Jon Huntsman, like all others seeking the Republican nomination for president, supports repealing the Dodd-Frank financial regulatory law signed by President Obama in 2010. I’ve noted the law’s imperfections – including its lack of a resolution to the problem of Too Big to Fail (TBTF) financial institutions - before, but GOP proposals to scrap the law always struck me as extreme. Rather than do away with the law, lawmakers should strengthen it. Huntsman stands behind his support for repeal, but unlike his fellow Republicans, is out with a bold plan to replace Dodd-Frank with his own financial reforms. Take these suggestions, offered in a Wall Street Journal op-ed piece authored by Huntsman:

The big banks’ advocates claim that eliminating the too-big-to-fail subsidy would disadvantage American banks against global competition. But U.S. banks’ major competitors in the United Kingdom are facing more sweeping regulatory curbs than any yet proposed here, including the possibility that the investment banking businesses of the large banks would indeed be allowed to fail. The big competitors in Switzerland, another large financial center, are being forced to hold significantly more capital to offset their risks to the government.

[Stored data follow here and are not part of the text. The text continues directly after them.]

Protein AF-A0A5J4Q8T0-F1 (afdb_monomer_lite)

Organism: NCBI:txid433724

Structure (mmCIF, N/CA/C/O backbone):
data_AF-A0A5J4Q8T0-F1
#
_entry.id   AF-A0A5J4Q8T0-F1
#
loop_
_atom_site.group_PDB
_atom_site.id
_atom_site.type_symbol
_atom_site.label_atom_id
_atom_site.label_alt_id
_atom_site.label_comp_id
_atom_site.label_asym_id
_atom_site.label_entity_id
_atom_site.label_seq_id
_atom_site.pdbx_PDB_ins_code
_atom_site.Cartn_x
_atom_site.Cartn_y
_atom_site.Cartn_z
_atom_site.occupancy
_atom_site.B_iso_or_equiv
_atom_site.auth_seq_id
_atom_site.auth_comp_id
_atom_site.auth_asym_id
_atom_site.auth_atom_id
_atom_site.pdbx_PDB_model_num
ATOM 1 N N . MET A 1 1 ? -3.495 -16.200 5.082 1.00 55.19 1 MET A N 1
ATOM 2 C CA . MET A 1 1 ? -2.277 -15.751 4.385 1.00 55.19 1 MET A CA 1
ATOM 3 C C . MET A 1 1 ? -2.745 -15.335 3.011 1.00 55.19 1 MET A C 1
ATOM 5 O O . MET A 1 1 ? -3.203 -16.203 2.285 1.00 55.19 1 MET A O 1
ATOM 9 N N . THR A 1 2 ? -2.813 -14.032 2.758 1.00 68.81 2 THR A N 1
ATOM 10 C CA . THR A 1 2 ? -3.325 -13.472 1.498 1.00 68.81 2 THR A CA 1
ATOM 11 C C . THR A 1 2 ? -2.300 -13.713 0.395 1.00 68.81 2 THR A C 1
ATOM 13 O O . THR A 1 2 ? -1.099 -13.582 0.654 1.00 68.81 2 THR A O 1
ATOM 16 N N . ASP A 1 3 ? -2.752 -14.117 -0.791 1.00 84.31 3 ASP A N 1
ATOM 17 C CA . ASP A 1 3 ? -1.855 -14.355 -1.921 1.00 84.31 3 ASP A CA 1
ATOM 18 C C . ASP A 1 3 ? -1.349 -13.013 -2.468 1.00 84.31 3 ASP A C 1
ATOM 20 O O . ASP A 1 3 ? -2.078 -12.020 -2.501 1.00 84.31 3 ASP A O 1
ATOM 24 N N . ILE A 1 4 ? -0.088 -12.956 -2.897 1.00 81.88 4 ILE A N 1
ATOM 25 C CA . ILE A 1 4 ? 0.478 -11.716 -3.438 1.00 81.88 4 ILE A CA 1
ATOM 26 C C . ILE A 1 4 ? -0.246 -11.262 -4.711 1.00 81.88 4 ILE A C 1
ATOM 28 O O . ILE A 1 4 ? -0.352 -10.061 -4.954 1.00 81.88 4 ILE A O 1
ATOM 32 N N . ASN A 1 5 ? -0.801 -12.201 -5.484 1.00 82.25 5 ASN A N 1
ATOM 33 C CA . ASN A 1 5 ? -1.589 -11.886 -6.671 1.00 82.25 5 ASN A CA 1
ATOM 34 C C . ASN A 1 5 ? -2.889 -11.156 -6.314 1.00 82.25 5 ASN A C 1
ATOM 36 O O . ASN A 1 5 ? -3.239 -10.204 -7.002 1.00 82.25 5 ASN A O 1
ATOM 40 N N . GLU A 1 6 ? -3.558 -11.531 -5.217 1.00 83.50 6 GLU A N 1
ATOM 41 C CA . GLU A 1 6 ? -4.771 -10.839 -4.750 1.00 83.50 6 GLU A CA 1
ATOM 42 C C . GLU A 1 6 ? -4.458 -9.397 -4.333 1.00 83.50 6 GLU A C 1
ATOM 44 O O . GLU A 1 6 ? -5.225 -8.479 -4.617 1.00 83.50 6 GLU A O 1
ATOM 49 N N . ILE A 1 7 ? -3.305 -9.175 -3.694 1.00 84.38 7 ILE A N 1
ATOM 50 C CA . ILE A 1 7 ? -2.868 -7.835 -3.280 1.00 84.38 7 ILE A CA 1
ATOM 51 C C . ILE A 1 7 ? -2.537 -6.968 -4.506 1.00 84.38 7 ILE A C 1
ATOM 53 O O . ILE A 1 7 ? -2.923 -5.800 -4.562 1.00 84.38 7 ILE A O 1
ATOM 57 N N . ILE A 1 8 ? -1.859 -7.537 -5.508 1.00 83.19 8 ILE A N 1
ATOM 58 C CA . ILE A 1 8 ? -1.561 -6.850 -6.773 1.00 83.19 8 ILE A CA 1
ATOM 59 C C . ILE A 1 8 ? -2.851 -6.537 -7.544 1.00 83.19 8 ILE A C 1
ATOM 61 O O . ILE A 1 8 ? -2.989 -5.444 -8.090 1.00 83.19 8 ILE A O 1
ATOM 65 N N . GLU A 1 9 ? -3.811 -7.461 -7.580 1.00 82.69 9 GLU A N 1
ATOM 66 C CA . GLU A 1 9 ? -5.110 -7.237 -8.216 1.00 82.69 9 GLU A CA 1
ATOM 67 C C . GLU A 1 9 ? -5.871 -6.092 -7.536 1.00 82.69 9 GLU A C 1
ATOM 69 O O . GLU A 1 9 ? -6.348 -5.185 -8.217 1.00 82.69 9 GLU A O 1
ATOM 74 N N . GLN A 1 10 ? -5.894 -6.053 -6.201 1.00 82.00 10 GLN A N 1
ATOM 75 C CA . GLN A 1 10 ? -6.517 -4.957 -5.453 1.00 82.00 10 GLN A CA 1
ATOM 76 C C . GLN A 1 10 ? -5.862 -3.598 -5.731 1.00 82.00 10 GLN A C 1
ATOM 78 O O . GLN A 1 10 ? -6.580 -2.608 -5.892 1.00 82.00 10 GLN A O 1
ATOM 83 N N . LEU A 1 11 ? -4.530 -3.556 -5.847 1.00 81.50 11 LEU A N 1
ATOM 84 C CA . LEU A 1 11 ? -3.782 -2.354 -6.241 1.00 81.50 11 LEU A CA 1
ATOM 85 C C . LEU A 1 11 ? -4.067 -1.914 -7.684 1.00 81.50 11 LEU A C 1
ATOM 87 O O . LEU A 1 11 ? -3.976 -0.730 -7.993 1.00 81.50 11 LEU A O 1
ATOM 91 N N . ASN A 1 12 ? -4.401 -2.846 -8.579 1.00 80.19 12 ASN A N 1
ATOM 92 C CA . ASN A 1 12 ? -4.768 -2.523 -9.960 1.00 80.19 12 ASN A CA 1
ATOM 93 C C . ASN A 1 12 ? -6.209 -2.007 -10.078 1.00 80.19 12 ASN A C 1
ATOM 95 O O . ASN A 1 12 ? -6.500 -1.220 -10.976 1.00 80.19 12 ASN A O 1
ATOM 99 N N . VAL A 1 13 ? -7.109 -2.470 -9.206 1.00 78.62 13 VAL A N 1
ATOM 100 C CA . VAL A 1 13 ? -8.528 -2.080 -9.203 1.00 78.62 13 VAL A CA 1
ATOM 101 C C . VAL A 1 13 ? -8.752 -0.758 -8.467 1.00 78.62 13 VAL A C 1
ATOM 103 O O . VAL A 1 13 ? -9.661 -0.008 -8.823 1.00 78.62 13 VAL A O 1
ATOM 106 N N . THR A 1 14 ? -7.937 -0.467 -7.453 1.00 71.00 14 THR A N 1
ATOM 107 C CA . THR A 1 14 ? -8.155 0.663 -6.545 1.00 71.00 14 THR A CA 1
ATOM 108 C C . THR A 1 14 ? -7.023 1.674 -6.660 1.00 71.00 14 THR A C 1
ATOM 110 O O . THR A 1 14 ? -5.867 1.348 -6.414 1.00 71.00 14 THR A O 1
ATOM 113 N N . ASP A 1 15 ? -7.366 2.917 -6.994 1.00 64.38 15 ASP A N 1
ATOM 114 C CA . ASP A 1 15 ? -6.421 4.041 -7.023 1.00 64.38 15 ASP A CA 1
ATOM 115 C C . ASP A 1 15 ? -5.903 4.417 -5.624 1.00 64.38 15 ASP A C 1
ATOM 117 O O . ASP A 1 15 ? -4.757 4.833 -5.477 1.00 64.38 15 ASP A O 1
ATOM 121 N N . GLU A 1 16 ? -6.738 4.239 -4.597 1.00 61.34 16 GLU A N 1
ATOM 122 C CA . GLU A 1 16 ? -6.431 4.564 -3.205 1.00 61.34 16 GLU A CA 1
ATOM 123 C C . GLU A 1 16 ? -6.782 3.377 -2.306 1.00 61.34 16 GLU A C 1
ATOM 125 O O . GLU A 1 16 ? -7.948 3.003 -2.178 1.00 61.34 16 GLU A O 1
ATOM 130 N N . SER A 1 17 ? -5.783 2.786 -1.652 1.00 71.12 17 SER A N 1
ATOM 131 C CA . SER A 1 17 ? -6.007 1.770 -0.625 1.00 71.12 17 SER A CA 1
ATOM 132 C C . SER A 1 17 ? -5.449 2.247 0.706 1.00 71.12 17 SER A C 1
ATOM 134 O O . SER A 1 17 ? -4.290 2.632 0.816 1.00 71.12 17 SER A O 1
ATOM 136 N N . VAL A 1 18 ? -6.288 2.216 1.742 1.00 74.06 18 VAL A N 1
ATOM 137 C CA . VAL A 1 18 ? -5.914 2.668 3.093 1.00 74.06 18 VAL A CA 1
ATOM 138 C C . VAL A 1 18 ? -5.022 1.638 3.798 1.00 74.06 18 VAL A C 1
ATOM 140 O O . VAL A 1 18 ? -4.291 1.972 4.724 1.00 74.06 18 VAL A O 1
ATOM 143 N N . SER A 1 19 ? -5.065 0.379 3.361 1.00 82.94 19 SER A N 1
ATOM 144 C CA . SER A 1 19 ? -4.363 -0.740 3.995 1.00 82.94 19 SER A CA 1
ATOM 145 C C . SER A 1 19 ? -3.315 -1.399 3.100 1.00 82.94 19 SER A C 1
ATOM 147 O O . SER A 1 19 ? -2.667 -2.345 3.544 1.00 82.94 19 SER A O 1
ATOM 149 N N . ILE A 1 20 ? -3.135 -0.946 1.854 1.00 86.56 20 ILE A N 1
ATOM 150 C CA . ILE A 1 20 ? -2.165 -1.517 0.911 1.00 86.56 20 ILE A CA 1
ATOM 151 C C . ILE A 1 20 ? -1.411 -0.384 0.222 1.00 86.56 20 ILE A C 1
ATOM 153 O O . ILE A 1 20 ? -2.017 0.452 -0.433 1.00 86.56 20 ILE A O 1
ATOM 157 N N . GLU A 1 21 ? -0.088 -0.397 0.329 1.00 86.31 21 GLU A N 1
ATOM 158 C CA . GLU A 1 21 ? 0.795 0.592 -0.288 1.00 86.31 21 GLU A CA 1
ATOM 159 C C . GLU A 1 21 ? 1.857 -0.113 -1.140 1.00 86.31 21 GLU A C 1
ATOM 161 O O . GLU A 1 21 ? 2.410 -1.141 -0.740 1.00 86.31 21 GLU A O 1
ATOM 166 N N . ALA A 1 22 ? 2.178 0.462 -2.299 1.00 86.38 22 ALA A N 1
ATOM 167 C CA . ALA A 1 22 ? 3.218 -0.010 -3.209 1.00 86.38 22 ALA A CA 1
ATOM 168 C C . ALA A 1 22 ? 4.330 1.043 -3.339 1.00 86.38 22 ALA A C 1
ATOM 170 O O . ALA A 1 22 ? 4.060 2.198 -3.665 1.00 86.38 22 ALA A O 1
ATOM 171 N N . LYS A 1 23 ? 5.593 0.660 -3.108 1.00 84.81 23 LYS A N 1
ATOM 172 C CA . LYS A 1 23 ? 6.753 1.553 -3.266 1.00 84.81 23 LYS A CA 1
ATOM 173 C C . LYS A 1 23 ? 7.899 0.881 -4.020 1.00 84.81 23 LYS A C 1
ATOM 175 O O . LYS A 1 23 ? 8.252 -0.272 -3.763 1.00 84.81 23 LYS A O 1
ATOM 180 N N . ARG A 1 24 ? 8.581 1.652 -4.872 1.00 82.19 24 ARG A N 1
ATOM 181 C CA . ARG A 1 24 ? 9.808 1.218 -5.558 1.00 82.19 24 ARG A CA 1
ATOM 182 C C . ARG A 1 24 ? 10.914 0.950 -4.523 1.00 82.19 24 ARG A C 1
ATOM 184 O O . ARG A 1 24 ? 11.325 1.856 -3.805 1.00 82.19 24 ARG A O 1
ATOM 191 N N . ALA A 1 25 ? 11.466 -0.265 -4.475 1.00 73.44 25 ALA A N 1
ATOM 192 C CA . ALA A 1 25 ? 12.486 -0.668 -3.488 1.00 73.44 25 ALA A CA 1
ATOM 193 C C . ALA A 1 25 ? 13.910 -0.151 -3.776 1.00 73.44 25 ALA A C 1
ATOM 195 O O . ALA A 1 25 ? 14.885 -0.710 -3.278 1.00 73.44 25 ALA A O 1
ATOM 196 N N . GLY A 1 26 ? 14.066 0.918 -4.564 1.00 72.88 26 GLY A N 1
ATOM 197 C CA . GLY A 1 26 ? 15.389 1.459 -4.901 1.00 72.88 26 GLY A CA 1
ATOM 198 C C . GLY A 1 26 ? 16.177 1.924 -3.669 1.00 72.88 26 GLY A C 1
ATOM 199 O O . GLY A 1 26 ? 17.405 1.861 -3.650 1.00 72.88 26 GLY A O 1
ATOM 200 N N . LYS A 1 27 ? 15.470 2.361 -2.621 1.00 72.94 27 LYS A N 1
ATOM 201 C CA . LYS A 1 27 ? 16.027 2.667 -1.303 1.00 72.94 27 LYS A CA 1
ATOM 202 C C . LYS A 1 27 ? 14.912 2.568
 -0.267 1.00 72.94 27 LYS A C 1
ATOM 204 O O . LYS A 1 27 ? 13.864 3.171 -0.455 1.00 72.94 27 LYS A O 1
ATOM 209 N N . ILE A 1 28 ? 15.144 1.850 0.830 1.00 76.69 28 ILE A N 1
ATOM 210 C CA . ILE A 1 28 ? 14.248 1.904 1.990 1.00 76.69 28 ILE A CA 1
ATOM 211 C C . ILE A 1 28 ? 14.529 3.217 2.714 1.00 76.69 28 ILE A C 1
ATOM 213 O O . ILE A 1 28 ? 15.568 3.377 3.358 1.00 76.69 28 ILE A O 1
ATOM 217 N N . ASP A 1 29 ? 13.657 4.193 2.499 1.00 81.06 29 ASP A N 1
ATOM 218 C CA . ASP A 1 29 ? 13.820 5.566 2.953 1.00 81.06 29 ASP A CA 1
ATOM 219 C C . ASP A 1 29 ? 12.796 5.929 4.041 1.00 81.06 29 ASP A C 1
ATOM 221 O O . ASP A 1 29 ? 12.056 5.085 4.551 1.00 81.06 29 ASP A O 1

The U.K. is absolutely right to attempt to take away this implicit bailout subsidy, and it should be supported by the U.S. We need a level playing field, in which all banks on both sides of the Atlantic achieve solid footing without relying on the implicit guarantee of a government bailout. Experts agree that small and medium-size businesses would benefit if their lenders faced lower regulatory burdens and fair competition with the too-big-to-fail firms.

There is more than one fix. The best would be to eliminate Dodd-Frank’s backstop. Congress should explore reforms now being considered by the U.K. to make the unwinding of its biggest banks less risky for the broader economy. It could impose a fee on banks whose size exceeds a certain percentage of the GDP to cover the cost they would impose on taxpayers in a bailout, thus eliminating the implicit subsidy of their too-big-to-fail status. Congress could also implement tax reform that eliminates the deduction for interest payments that gives a preference to debt over equity, thus ending subsidies for excess leverage.

In recognizing the systemic risk posed by under-capitalized financial behemoths, Huntsman’s plan addresses many of the root causes of the 2008 financial crash. This plan is yet another reason to mourn the fact that he has approximately zero chance of winning the GOP nomination.